[EXERCISE DATA]:
───
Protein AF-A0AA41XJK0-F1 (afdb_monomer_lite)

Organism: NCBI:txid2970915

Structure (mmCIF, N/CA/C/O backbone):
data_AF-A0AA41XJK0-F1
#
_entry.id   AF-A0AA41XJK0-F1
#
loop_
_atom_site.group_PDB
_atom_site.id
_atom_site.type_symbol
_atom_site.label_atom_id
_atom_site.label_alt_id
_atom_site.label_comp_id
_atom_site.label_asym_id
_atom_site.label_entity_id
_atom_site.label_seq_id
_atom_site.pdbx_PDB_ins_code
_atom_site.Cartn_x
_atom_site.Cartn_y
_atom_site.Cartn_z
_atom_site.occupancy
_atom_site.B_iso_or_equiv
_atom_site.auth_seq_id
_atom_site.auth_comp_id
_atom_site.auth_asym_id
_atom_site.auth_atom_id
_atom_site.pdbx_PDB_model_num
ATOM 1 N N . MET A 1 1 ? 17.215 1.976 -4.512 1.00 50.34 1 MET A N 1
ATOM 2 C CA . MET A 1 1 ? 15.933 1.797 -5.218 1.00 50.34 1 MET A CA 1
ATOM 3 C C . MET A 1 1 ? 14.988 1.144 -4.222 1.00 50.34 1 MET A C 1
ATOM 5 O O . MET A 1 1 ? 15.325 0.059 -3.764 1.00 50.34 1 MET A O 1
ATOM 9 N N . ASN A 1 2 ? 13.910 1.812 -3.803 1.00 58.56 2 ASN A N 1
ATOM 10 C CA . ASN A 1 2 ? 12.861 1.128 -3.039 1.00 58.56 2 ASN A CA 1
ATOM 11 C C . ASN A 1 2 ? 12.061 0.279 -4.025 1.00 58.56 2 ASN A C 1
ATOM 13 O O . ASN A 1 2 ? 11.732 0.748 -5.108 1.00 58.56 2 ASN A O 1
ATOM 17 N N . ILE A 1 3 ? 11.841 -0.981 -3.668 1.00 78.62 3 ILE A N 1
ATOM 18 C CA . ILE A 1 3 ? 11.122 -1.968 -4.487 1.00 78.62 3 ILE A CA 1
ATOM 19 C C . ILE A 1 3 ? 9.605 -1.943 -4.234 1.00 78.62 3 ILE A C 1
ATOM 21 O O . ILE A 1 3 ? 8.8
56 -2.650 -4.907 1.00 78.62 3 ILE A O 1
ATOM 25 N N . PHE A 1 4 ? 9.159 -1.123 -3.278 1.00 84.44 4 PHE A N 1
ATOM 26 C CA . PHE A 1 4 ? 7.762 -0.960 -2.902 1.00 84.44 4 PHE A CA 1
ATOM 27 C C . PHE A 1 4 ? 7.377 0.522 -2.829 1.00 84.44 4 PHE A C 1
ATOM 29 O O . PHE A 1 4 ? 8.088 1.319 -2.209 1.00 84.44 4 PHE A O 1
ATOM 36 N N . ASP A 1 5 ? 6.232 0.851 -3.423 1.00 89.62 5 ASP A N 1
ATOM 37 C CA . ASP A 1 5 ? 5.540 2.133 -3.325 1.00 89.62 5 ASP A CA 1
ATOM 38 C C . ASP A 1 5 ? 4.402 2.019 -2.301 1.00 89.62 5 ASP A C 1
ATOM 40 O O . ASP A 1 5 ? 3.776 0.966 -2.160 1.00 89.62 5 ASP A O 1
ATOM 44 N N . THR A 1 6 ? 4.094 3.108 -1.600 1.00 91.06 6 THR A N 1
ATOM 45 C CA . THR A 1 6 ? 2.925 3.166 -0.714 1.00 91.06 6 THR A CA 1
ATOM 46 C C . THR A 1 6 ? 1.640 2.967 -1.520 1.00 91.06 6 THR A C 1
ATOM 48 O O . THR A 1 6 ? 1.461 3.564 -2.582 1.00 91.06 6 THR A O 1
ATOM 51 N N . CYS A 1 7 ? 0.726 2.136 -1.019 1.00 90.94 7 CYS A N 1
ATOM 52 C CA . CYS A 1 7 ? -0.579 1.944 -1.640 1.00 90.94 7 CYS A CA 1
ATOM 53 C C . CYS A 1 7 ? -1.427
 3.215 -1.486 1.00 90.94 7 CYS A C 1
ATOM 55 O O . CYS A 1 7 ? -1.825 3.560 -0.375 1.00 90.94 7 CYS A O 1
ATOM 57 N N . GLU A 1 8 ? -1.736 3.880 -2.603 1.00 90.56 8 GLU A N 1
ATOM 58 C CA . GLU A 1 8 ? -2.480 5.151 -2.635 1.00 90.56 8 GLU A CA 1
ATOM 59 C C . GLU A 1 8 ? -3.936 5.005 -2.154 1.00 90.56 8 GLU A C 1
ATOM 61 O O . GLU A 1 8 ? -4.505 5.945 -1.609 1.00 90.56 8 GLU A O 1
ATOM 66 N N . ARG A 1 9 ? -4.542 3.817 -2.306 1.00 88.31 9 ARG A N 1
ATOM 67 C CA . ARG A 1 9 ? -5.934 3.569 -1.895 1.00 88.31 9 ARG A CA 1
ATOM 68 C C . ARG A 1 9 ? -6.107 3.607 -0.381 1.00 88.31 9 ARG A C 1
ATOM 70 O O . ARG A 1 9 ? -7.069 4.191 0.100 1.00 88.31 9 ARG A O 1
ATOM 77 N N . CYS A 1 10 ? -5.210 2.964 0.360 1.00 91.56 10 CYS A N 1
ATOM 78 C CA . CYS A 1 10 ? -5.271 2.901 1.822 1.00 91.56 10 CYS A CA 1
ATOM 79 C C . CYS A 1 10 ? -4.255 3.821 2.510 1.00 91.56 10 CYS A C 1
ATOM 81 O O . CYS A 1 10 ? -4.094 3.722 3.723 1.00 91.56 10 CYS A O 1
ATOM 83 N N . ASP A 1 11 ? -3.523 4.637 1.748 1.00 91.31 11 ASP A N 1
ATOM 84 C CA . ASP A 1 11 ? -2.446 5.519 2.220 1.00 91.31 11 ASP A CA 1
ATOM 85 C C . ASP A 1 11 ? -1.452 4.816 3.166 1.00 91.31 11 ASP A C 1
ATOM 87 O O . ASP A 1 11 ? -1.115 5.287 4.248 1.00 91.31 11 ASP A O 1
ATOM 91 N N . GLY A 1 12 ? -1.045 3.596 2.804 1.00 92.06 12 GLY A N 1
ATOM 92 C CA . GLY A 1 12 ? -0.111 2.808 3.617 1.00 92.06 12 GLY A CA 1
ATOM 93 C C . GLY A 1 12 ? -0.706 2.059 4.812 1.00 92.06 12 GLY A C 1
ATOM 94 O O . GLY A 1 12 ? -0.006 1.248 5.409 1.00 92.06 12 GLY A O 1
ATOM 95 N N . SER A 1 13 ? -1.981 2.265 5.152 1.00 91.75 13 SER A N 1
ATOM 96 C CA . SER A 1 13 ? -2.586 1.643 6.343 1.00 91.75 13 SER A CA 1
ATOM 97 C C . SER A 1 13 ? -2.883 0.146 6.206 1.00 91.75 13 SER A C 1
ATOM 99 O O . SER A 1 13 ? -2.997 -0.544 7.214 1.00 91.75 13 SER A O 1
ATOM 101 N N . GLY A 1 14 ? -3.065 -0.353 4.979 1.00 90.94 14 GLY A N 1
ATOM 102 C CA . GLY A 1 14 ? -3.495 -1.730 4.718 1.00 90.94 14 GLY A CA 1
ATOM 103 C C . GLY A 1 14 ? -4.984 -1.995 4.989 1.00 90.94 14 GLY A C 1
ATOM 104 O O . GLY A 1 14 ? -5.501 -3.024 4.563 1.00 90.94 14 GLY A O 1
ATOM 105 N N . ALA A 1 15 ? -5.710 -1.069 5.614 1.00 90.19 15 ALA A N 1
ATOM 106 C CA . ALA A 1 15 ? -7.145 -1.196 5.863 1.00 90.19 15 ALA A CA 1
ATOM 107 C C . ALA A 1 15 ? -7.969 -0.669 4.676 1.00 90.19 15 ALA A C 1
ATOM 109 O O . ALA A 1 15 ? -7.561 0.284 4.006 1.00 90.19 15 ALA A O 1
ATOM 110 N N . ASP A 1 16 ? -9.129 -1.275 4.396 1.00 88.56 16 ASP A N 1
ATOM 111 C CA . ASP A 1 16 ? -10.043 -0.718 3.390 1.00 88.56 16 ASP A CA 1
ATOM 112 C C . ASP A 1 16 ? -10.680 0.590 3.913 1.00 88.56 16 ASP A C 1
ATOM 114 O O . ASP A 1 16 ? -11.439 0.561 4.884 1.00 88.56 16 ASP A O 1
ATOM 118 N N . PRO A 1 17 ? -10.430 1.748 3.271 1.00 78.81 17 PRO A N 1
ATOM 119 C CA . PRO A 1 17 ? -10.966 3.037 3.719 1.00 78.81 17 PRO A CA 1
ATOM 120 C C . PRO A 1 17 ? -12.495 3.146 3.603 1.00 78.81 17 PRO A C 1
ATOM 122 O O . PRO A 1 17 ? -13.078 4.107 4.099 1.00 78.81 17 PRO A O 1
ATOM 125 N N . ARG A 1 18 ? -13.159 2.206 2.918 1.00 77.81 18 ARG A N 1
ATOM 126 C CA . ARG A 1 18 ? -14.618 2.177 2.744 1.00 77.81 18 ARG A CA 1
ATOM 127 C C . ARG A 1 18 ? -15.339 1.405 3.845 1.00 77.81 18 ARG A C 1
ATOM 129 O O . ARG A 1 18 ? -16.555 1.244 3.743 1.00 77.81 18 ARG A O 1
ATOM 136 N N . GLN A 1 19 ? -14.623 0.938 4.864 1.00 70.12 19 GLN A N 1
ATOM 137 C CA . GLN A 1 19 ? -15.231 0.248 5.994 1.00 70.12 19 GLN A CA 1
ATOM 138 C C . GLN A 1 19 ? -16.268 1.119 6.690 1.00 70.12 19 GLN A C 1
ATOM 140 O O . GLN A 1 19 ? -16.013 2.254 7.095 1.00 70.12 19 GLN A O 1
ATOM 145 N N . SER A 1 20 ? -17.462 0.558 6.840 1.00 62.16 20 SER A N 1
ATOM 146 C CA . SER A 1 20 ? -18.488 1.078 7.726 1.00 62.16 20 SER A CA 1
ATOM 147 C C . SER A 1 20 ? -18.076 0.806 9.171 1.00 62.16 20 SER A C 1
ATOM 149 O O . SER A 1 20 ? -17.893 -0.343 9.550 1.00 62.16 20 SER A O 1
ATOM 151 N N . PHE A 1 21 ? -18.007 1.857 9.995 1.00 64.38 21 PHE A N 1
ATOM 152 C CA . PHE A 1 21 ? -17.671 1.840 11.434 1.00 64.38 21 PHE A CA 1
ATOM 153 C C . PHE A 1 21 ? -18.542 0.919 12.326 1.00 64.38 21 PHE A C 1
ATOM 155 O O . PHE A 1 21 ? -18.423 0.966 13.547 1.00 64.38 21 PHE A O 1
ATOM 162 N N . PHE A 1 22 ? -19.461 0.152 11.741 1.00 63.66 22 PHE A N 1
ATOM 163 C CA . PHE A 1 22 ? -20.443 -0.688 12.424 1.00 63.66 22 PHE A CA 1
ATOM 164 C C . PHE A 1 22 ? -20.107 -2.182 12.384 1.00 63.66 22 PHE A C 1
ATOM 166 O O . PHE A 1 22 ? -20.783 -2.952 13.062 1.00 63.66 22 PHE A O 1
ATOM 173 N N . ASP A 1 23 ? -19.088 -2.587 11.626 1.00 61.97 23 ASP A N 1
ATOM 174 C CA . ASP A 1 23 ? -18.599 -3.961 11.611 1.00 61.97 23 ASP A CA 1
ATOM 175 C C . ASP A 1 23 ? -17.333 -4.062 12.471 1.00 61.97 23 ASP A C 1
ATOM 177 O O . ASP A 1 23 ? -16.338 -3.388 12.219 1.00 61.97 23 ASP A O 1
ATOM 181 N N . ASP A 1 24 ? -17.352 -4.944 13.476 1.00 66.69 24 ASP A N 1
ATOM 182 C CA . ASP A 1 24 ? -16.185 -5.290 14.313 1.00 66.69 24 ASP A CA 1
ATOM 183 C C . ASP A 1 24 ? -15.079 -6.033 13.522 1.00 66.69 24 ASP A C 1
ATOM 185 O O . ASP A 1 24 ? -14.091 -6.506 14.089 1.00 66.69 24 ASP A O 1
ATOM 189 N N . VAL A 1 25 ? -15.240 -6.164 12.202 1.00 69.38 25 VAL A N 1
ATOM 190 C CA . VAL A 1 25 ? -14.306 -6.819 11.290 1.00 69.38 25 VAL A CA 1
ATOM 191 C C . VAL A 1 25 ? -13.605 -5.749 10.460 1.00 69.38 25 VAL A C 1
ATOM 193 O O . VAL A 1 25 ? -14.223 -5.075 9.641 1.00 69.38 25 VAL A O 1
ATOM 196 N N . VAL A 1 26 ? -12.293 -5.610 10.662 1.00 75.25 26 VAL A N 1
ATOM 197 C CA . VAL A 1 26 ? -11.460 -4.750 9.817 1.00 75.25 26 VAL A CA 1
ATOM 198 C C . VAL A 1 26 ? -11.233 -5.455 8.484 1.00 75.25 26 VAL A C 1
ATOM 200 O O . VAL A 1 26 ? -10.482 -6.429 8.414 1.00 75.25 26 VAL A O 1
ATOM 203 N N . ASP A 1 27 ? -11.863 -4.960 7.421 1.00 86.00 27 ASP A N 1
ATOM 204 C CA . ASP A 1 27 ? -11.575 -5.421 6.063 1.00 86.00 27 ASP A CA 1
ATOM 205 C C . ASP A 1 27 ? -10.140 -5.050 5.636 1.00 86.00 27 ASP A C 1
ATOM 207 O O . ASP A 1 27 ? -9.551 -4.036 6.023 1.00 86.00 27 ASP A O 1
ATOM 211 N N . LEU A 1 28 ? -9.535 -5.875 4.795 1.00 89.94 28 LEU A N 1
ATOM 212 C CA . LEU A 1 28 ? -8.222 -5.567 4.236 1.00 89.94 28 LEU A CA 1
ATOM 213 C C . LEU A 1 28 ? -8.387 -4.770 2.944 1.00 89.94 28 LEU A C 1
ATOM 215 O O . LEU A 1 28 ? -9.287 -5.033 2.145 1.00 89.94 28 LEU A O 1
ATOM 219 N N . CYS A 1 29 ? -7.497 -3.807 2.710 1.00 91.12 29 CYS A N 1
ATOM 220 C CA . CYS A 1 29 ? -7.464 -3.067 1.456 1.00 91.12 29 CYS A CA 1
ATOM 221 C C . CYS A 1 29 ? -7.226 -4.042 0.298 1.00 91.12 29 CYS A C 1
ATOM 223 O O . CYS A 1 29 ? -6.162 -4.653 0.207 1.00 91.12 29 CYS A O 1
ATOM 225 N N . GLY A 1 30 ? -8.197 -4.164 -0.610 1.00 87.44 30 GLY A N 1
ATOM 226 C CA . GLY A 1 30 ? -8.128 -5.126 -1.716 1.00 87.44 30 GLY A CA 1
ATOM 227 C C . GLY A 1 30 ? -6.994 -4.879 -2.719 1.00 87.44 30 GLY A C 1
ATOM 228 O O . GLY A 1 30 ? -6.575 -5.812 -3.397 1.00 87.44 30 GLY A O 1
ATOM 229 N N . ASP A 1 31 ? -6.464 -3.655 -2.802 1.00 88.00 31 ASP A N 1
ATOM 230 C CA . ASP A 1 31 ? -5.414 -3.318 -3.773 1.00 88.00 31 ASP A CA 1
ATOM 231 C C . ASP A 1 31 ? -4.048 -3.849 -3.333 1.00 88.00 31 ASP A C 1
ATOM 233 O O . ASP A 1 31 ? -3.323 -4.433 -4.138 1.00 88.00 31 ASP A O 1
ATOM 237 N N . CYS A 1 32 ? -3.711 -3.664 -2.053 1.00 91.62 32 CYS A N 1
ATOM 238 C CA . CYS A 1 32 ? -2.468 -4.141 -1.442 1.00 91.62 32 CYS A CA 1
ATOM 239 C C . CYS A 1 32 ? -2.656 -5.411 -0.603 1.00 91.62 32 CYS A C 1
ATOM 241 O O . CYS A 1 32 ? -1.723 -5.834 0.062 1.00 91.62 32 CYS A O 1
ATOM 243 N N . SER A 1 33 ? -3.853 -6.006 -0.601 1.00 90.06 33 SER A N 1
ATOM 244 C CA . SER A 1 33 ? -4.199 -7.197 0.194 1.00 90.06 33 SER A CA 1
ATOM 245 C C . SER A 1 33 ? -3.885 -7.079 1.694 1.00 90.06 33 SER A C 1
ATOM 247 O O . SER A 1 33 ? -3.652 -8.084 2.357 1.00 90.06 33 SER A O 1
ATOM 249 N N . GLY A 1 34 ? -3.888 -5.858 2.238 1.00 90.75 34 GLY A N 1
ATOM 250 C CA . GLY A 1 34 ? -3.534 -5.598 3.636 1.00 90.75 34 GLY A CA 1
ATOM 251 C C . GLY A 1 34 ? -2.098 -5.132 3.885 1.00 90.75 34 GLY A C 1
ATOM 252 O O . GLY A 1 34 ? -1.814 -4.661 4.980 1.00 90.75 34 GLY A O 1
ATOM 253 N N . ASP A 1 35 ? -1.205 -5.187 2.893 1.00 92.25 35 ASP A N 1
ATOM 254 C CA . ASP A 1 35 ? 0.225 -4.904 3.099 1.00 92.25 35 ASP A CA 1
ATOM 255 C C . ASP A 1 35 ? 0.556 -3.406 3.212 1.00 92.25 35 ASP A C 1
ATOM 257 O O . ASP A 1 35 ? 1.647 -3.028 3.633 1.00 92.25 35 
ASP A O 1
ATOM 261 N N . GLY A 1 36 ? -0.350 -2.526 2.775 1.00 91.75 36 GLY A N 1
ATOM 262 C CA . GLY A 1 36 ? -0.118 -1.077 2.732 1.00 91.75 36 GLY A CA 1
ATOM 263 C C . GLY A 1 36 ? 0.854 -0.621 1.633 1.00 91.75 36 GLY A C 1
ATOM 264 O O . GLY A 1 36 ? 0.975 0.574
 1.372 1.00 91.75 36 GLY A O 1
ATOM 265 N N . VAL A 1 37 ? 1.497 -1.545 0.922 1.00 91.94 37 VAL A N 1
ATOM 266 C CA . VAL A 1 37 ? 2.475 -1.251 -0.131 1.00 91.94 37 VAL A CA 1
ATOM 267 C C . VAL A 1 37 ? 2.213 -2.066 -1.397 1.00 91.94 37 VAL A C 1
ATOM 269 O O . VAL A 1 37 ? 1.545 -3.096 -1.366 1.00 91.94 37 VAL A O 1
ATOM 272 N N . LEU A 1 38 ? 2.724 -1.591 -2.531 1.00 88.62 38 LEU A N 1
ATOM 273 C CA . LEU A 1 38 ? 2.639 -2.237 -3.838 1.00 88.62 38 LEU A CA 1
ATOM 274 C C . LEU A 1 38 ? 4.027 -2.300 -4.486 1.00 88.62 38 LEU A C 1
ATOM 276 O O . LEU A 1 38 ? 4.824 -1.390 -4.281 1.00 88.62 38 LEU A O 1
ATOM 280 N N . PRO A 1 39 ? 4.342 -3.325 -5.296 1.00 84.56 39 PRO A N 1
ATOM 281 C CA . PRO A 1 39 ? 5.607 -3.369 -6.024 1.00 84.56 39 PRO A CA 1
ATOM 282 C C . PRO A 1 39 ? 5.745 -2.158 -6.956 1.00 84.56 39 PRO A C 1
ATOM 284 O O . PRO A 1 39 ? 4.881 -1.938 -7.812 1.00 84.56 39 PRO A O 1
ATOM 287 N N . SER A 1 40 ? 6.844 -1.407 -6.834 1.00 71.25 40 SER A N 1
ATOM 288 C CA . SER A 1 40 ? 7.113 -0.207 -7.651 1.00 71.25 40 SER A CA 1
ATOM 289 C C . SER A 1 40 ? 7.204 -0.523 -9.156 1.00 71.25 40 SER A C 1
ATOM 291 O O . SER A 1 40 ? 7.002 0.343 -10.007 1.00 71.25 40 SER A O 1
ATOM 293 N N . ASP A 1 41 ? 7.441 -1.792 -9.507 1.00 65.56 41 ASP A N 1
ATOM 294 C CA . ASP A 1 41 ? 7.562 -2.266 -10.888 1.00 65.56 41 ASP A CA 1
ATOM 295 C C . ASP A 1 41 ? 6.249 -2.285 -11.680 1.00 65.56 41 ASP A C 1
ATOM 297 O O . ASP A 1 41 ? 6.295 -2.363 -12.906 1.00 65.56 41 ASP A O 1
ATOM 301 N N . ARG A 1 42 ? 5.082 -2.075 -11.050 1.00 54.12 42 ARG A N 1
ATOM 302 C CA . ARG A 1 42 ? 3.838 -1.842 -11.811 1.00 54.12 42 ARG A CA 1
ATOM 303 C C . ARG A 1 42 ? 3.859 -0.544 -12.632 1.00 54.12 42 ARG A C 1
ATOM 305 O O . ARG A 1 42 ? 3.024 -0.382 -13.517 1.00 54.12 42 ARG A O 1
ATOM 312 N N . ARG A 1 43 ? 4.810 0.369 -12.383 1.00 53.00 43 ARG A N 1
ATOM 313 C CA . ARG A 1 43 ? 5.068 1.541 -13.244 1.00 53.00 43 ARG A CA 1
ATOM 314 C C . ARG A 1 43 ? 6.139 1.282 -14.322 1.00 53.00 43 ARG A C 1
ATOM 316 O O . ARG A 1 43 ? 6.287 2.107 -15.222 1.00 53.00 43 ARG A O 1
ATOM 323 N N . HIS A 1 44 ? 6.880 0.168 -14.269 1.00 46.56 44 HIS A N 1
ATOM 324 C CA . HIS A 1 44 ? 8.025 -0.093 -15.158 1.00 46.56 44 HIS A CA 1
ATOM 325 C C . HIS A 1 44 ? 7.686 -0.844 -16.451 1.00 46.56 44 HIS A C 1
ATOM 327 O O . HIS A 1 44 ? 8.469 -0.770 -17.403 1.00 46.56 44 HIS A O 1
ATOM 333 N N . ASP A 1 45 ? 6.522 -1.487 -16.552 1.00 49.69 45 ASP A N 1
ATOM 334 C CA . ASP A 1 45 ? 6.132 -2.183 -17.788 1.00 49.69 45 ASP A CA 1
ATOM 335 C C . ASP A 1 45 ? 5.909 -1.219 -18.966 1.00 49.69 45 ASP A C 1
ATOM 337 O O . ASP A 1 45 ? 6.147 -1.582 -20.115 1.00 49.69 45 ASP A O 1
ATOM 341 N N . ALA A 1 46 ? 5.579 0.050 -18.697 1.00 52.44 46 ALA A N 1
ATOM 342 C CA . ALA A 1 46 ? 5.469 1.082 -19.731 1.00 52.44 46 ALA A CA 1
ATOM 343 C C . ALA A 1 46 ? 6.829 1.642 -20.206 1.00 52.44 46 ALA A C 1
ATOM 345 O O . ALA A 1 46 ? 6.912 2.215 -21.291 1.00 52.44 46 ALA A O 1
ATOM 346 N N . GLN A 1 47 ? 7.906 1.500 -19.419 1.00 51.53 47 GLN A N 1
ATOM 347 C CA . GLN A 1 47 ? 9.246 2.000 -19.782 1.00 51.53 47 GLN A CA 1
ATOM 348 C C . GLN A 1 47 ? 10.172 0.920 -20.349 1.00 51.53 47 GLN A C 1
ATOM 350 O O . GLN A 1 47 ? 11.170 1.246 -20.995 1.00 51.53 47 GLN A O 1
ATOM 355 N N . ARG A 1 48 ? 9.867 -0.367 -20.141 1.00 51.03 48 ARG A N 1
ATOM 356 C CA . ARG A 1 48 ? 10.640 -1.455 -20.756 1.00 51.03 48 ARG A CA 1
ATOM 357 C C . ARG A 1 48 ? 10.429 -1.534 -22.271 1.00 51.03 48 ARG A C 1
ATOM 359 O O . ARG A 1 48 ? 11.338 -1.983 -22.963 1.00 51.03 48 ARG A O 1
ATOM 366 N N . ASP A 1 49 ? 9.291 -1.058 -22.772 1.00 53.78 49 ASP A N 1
───
[EXERCISE]: In the entries above, one line contains "ATOM 230 C CA" and another contains "ATOM 250 C CA". Reproduce exactly those two lines and the lines between them, nothing else.

[SOLUTION FOR THIS PROBLEM]:
ATOM 230 C CA . ASP A 1 31 ? -5.414 -3.318 -3.773 1.00 88.00 31 ASP A CA 1
ATOM 231 C C . ASP A 1 31 ? -4.048 -3.849 -3.333 1.00 88.00 31 ASP A C 1
ATOM 233 O O . ASP A 1 31 ? -3.323 -4.433 -4.138 1.00 88.00 31 ASP A O 1
ATOM 237 N N . CYS A 1 32 ? -3.711 -3.664 -2.053 1.00 91.62 32 CYS A N 1
ATOM 238 C CA . CYS A 1 32 ? -2.468 -4.141 -1.442 1.00 91.62 32 CYS A CA 1
ATOM 239 C C . CYS A 1 32 ? -2.656 -5.411 -0.603 1.00 91.62 32 CYS A C 1
ATOM 241 O O . CYS A 1 32 ? -1.723 -5.834 0.062 1.00 91.62 32 CYS A O 1
ATOM 243 N N . SER A 1 33 ? -3.853 -6.006 -0.601 1.00 90.06 33 SER A N 1
ATOM 244 C CA . SER A 1 33 ? -4.199 -7.197 0.194 1.00 90.06 33 SER A CA 1
ATOM 245 C C . SER A 1 33 ? -3.885 -7.079 1.694 1.00 90.06 33 SER A C 1
ATOM 247 O O . SER A 1 33 ? -3.652 -8.084 2.357 1.00 90.06 33 SER A O 1
ATOM 249 N N . GLY A 1 34 ? -3.888 -5.858 2.238 1.00 90.75 34 GLY A N 1
ATOM 250 C CA . GLY A 1 34 ? -3.534 -5.598 3.636 1.00 90.75 34 GLY A CA 1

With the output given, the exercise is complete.